:: Records from a data source ::

* * * * * * * * *

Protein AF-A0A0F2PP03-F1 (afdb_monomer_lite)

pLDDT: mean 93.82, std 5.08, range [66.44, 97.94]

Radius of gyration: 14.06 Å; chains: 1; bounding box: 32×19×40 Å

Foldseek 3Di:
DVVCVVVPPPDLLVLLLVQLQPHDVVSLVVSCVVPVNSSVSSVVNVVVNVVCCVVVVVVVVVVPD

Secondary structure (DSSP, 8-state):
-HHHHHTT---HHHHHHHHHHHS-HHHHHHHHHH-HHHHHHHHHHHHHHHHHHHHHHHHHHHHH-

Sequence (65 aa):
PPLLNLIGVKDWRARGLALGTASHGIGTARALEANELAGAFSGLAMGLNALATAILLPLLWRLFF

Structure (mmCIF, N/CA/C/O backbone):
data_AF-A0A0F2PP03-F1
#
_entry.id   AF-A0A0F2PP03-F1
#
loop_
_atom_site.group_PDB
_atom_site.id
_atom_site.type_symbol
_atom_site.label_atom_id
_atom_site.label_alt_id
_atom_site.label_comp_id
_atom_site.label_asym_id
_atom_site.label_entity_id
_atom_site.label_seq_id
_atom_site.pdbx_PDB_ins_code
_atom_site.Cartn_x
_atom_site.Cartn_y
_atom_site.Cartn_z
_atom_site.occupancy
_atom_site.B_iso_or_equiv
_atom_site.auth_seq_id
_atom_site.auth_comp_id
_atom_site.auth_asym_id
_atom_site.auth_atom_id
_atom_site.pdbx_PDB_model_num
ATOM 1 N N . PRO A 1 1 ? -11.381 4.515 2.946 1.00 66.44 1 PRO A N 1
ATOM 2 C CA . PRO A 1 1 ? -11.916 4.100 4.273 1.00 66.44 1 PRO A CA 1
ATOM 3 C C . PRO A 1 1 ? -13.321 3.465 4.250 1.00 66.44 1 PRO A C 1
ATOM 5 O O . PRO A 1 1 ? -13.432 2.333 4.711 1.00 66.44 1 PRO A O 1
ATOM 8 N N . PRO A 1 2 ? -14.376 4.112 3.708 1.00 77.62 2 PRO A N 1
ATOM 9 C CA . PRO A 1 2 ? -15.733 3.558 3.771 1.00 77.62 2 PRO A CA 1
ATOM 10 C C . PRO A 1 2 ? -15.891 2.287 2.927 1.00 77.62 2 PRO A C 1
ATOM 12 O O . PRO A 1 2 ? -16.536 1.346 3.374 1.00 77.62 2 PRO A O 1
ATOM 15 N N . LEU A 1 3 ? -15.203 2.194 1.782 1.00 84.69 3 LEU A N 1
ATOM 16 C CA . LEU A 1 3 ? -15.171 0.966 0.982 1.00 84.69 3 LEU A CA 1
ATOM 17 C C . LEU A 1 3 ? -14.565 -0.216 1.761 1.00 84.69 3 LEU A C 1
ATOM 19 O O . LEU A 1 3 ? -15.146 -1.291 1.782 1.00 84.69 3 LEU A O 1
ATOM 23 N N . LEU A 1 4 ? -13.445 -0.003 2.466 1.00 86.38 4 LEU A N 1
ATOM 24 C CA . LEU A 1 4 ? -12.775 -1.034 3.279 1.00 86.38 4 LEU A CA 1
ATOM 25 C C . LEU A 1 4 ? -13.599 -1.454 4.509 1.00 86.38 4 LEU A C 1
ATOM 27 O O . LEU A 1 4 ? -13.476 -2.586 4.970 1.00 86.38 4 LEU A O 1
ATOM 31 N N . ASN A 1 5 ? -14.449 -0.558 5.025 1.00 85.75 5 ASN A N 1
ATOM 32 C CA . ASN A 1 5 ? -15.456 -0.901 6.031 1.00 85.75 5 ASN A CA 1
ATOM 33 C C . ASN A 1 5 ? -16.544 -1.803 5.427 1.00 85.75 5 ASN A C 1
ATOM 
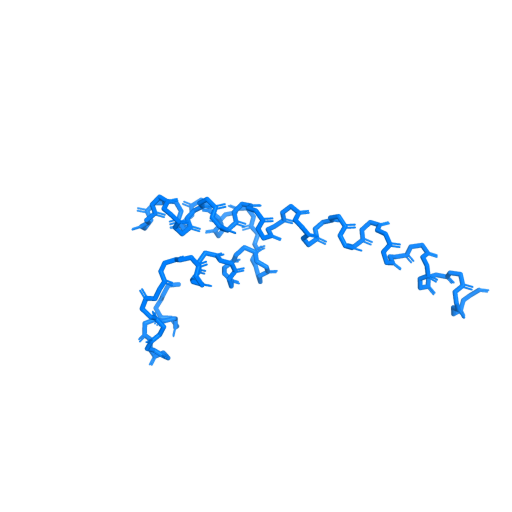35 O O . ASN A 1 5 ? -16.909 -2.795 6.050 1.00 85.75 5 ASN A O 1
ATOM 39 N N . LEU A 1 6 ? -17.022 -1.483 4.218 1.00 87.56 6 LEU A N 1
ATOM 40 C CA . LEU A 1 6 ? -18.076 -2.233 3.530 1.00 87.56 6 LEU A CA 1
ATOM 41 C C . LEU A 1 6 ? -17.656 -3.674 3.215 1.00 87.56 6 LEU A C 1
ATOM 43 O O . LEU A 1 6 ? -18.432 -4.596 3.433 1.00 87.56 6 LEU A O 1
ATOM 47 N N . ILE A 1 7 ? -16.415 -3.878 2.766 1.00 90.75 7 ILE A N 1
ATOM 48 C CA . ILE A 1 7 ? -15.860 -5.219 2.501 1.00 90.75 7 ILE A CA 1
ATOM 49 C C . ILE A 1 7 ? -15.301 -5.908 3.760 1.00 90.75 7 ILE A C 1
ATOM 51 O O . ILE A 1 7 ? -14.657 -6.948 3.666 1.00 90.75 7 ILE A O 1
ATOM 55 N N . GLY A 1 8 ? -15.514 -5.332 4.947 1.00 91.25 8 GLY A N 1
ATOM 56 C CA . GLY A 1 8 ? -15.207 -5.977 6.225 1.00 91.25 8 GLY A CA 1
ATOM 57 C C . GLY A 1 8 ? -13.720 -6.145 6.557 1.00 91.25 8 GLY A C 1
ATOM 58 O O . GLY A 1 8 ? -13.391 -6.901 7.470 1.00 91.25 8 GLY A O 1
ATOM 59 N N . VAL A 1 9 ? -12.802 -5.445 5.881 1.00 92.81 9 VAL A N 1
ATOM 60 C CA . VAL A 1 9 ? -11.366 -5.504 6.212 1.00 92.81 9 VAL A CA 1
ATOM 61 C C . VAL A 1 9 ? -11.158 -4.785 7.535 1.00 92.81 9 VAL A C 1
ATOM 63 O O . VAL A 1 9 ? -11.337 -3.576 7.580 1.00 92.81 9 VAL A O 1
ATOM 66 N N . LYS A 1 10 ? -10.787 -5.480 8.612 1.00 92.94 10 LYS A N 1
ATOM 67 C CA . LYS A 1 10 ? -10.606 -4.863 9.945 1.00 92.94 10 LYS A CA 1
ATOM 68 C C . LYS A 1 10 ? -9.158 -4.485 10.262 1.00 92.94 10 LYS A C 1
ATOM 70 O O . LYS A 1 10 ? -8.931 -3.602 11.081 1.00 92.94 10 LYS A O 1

* * * * * * * * *

:: What you will do ::
Quote in full each line from the top of the records above through the line with "Structure (mmCIF, N/CA/C/O"; stop after that line.

:: Output ::
Protein AF-A0A0F2PP03-F1 (afdb_monomer_lite)

pLDDT: mean 93.82, std 5.08, range [66.44, 97.94]

Radius of gyration: 14.06 Å; chains: 1; bounding box: 32×19×40 Å

Foldseek 3Di:
DVVCVVVPPPDLLVLLLVQLQPHDVVSLVVSCVVPVNSSVSSVVNVVVNVVCCVVVVVVVVVVPD

Secondary structure (DSSP, 8-state):
-HHHHHTT---HHHHHHHHHHHS-HHHHHHHHHH-HHHHHHHHHHHHHHHHHHHHHHHHHHHHH-

Sequence (65 aa):
PPLLNLIGVKDWRARGLALGTASHGIGTARALEANELAGAFSGLAMGLNALATAILLPLLWRLFF

Structure (mmCIF, N/CA/C/O backbone):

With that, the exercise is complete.